[[ TASK MATERIAL, beginning ]]

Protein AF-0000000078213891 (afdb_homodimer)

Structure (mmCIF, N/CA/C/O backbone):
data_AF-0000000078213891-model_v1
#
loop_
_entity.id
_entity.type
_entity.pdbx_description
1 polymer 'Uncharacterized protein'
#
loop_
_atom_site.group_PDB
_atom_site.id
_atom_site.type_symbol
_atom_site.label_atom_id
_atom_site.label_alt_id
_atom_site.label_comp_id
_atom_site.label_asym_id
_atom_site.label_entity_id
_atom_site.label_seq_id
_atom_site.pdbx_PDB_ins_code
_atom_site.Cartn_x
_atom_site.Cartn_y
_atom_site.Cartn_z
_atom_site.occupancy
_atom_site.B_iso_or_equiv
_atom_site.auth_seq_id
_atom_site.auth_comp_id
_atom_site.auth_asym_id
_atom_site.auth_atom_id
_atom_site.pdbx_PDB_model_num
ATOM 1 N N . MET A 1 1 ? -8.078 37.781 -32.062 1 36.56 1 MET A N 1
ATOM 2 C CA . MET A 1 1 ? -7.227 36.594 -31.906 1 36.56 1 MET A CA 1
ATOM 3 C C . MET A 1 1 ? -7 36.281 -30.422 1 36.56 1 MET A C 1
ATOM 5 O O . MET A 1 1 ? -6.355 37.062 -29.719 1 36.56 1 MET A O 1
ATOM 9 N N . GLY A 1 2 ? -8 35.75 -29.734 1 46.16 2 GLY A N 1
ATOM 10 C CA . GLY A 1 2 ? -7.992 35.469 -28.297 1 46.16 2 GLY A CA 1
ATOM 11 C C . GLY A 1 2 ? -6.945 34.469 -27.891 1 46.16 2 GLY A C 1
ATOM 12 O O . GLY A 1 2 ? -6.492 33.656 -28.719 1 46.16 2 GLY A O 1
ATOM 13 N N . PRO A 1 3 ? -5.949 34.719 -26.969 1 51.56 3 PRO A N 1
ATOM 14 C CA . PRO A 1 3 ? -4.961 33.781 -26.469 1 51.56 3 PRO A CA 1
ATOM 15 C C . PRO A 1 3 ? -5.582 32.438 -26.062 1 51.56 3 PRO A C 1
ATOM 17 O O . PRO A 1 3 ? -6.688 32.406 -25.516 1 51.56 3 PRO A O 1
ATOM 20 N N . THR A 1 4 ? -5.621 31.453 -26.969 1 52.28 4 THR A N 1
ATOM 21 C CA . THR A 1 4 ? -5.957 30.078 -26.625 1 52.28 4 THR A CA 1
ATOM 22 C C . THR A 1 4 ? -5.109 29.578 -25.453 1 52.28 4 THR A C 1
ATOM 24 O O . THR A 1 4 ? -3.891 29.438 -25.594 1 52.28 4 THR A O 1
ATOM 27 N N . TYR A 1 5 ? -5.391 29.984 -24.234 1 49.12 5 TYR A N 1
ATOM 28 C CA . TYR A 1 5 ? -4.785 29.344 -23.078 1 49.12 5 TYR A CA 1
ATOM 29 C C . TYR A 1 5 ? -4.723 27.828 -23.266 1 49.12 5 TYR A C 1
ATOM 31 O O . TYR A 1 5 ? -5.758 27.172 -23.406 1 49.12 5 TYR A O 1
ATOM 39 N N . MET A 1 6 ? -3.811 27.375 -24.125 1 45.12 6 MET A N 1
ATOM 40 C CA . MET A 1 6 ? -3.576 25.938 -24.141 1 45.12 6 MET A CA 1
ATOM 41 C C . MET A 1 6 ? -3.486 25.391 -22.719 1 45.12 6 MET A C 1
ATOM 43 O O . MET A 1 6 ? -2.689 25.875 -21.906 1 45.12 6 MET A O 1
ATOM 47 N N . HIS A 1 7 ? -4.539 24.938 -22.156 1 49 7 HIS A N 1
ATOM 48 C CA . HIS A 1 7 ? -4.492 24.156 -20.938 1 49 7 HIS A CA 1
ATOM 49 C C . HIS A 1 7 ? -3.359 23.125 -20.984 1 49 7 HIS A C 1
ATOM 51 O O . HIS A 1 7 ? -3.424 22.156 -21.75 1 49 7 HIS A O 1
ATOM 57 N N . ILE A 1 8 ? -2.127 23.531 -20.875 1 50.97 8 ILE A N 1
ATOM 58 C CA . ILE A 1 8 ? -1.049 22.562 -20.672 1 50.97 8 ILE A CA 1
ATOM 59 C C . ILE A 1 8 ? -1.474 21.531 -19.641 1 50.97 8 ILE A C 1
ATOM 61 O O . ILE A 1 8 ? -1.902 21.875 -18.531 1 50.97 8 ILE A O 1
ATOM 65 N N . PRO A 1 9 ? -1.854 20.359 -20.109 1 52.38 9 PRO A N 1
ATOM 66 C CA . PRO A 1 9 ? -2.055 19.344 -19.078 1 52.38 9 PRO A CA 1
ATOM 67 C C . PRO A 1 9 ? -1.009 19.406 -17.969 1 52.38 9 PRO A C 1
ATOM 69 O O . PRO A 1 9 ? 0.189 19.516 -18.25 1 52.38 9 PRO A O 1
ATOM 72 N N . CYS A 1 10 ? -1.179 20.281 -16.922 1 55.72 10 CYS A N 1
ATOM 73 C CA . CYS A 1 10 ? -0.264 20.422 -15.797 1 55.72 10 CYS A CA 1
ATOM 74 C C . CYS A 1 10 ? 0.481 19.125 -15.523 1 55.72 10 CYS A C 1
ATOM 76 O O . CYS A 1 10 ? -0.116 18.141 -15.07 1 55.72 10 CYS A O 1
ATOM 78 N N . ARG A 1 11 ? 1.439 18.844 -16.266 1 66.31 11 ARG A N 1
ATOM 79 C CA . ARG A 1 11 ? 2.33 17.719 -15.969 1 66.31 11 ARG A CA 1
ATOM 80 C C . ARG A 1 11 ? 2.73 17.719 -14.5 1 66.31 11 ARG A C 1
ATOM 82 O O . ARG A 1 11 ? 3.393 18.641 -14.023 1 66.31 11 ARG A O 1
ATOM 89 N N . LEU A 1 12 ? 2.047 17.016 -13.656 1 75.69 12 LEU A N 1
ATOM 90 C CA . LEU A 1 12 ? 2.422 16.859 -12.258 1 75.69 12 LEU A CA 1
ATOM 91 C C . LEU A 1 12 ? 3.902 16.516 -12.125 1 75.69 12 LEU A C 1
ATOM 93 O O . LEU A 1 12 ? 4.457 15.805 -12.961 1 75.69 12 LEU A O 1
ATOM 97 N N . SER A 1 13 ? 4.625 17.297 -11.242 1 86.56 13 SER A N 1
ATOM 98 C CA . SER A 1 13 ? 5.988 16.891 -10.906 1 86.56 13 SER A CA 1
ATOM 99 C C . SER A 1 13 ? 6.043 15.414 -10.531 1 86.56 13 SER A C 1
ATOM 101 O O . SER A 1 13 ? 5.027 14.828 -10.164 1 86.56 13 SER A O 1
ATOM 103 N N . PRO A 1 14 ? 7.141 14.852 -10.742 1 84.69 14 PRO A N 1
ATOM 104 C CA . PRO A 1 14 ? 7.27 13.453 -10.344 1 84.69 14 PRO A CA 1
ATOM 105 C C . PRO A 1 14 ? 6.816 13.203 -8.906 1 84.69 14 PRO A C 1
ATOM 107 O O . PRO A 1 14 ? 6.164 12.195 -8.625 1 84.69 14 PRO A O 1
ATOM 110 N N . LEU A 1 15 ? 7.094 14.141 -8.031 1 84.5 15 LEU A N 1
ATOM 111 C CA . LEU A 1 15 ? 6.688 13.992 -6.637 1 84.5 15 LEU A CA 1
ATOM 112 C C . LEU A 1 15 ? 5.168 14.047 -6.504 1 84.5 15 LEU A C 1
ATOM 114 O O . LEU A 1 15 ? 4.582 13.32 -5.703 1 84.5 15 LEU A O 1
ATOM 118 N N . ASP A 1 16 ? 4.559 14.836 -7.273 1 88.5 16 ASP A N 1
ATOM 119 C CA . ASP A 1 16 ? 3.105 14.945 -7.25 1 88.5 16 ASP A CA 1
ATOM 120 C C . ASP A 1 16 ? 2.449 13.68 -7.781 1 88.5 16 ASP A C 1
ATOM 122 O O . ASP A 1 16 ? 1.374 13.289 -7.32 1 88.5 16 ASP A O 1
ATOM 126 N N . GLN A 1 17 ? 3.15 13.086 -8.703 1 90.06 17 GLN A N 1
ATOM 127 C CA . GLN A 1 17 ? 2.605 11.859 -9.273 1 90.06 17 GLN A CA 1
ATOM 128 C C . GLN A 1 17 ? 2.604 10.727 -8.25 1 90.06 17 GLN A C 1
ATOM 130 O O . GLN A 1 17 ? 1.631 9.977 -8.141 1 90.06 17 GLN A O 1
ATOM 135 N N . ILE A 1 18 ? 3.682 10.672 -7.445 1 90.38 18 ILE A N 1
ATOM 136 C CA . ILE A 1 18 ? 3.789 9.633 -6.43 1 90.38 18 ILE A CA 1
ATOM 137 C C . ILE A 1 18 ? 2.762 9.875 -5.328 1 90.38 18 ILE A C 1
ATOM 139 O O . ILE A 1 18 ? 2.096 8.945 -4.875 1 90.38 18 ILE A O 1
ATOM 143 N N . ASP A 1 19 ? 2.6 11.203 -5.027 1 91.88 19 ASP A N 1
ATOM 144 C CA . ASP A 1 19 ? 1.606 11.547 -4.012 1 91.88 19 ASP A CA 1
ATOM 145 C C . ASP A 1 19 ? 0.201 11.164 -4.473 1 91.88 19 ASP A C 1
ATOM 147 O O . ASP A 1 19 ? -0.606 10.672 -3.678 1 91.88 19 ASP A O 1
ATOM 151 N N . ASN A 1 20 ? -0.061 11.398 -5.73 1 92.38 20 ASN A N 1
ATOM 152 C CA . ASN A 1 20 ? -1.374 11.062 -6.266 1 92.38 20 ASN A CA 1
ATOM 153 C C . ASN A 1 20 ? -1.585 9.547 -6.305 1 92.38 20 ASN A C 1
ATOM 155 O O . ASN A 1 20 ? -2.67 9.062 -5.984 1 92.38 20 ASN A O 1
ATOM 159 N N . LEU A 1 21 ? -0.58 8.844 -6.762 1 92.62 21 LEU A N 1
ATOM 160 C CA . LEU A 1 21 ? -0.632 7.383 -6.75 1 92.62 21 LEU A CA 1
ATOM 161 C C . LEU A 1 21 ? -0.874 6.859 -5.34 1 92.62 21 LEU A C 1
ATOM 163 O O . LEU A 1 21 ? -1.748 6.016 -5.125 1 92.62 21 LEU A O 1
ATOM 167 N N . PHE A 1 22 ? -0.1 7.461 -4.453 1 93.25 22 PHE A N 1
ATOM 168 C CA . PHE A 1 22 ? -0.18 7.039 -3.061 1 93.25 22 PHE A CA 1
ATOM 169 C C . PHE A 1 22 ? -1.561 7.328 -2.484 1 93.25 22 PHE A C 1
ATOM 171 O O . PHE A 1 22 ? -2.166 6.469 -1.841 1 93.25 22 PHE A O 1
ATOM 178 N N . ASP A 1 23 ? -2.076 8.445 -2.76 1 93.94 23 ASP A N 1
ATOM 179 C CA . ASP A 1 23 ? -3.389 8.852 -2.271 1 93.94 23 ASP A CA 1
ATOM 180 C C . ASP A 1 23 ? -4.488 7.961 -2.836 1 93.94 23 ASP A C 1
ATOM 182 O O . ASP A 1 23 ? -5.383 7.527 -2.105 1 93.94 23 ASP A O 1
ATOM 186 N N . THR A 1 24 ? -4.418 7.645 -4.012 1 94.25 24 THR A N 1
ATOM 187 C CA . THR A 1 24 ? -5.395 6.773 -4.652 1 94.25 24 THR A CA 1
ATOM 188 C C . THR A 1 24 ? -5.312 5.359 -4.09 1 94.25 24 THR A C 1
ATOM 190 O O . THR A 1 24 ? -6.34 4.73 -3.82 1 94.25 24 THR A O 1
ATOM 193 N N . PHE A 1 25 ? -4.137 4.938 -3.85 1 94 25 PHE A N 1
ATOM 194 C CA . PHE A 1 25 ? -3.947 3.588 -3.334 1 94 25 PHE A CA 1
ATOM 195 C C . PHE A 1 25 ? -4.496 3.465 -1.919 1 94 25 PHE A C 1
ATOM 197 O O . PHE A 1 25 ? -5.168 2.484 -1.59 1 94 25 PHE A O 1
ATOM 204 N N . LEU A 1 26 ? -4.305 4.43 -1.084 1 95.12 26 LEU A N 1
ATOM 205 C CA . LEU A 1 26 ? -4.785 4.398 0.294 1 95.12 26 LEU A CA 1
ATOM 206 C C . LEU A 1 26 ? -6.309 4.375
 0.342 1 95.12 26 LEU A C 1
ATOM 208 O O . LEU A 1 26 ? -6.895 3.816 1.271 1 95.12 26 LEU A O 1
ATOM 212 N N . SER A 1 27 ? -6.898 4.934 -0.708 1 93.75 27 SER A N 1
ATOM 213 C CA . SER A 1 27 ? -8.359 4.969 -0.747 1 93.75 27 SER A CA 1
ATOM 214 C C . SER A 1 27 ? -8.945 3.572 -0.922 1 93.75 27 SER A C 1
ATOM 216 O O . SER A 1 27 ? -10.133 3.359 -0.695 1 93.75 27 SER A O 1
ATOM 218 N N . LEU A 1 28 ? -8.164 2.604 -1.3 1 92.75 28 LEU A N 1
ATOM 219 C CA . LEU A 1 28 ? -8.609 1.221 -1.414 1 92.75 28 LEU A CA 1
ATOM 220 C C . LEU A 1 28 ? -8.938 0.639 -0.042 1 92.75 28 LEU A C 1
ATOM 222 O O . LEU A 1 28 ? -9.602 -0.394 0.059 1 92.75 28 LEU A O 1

[[ TASK MATERIAL, end ]]
[[ TASK MATERIAL, beginning ]]

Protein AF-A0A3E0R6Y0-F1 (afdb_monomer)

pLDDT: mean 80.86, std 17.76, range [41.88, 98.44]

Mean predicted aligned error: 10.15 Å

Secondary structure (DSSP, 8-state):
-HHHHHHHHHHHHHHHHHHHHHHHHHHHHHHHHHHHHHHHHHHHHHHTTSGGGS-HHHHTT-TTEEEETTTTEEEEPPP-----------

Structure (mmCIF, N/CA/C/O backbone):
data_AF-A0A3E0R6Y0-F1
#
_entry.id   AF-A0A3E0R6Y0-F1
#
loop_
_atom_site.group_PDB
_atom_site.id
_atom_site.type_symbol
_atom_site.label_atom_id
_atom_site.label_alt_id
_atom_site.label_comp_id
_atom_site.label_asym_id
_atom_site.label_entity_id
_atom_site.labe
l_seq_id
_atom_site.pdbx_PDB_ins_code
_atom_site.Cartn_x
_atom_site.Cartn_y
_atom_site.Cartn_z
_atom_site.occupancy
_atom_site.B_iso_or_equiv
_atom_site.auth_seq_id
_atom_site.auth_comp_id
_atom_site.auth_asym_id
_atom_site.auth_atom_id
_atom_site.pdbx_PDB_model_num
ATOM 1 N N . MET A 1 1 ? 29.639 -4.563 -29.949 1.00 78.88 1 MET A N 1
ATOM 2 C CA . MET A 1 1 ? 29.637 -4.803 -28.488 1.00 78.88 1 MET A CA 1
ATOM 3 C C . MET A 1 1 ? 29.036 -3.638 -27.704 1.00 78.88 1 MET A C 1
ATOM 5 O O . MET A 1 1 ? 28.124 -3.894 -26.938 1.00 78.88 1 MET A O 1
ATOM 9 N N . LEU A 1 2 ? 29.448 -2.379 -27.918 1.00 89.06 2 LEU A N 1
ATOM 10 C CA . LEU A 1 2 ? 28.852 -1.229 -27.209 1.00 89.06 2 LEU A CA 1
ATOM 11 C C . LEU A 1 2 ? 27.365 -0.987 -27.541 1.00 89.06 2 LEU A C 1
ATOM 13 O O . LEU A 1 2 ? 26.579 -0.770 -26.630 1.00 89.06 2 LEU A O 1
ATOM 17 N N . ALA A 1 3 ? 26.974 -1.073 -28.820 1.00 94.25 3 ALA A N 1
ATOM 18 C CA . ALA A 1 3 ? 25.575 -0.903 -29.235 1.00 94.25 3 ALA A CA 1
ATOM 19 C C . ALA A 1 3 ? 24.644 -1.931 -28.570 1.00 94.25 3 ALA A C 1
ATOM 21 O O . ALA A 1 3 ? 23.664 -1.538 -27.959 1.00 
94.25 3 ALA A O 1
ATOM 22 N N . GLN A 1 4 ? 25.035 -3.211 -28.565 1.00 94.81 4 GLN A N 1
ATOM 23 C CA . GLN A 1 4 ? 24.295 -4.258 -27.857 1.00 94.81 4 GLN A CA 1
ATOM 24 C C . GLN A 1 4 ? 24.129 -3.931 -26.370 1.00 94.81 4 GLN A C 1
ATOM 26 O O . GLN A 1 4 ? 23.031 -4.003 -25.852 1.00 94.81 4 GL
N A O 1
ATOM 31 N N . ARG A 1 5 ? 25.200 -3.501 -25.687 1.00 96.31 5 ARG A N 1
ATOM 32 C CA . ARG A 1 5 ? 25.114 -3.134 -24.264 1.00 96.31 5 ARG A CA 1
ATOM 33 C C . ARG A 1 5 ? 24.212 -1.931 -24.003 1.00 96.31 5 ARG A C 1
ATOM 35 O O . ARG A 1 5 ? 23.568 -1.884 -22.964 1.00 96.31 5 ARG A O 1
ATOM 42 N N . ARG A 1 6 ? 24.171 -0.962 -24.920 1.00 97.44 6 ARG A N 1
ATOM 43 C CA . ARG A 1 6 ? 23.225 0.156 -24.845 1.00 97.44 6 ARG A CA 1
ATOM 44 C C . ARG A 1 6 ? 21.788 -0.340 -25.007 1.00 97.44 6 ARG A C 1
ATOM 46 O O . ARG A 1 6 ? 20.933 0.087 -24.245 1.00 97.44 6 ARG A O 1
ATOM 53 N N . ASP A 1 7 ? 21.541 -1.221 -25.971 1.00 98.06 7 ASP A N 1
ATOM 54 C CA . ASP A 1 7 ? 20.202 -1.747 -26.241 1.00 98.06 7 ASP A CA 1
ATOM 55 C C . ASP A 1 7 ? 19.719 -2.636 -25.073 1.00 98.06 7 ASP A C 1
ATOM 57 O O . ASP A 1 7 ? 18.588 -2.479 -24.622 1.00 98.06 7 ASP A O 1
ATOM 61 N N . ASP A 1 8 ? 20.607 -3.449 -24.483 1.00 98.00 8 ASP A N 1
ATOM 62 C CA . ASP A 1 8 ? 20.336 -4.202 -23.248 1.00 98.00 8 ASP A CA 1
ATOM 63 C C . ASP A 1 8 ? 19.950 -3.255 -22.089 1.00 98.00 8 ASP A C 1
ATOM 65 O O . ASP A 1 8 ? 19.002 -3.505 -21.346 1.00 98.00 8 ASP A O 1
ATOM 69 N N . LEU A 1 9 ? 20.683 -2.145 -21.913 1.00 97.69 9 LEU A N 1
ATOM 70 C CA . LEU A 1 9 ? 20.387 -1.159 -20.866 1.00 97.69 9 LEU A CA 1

[[ TASK MATERIAL, end ]]

WHAT YOU SHOULD DO
Above are the records; repeat exactly the lines from the one holding "ATOM 105 C C" down to the one holding "ATOM 118 N N", end lines included.

TASK SOLUTION
ATOM 105 C C . PRO A 1 14 ? 6.816 13.203 -8.906 1 84.69 14 PRO A C 1
ATOM 107 O O . PRO A 1 14 ? 6.164 12.195 -8.625 1 84.69 14 PRO A O 1
ATOM 110 N N . LEU A 1 15 ? 7.094 14.141 -8.031 1 84.5 15 LEU A N 1
ATOM 111 C CA . LEU A 1 15 ? 6.688 13.992 -6.637 1 84.5 15 LEU A CA 1
ATOM 112 C C . LEU A 1 15 ? 5.168 14.047 -6.504 1 84.5 15 LEU A C 1
ATOM 114 O O . LEU A 1 15 ? 4.582 13.32 -5.703 1 84.5 15 LEU A O 1
ATOM 118 N N . ASP A 1 16 ? 4.559 14.836 -7.273 1 88.5 16 ASP A N 1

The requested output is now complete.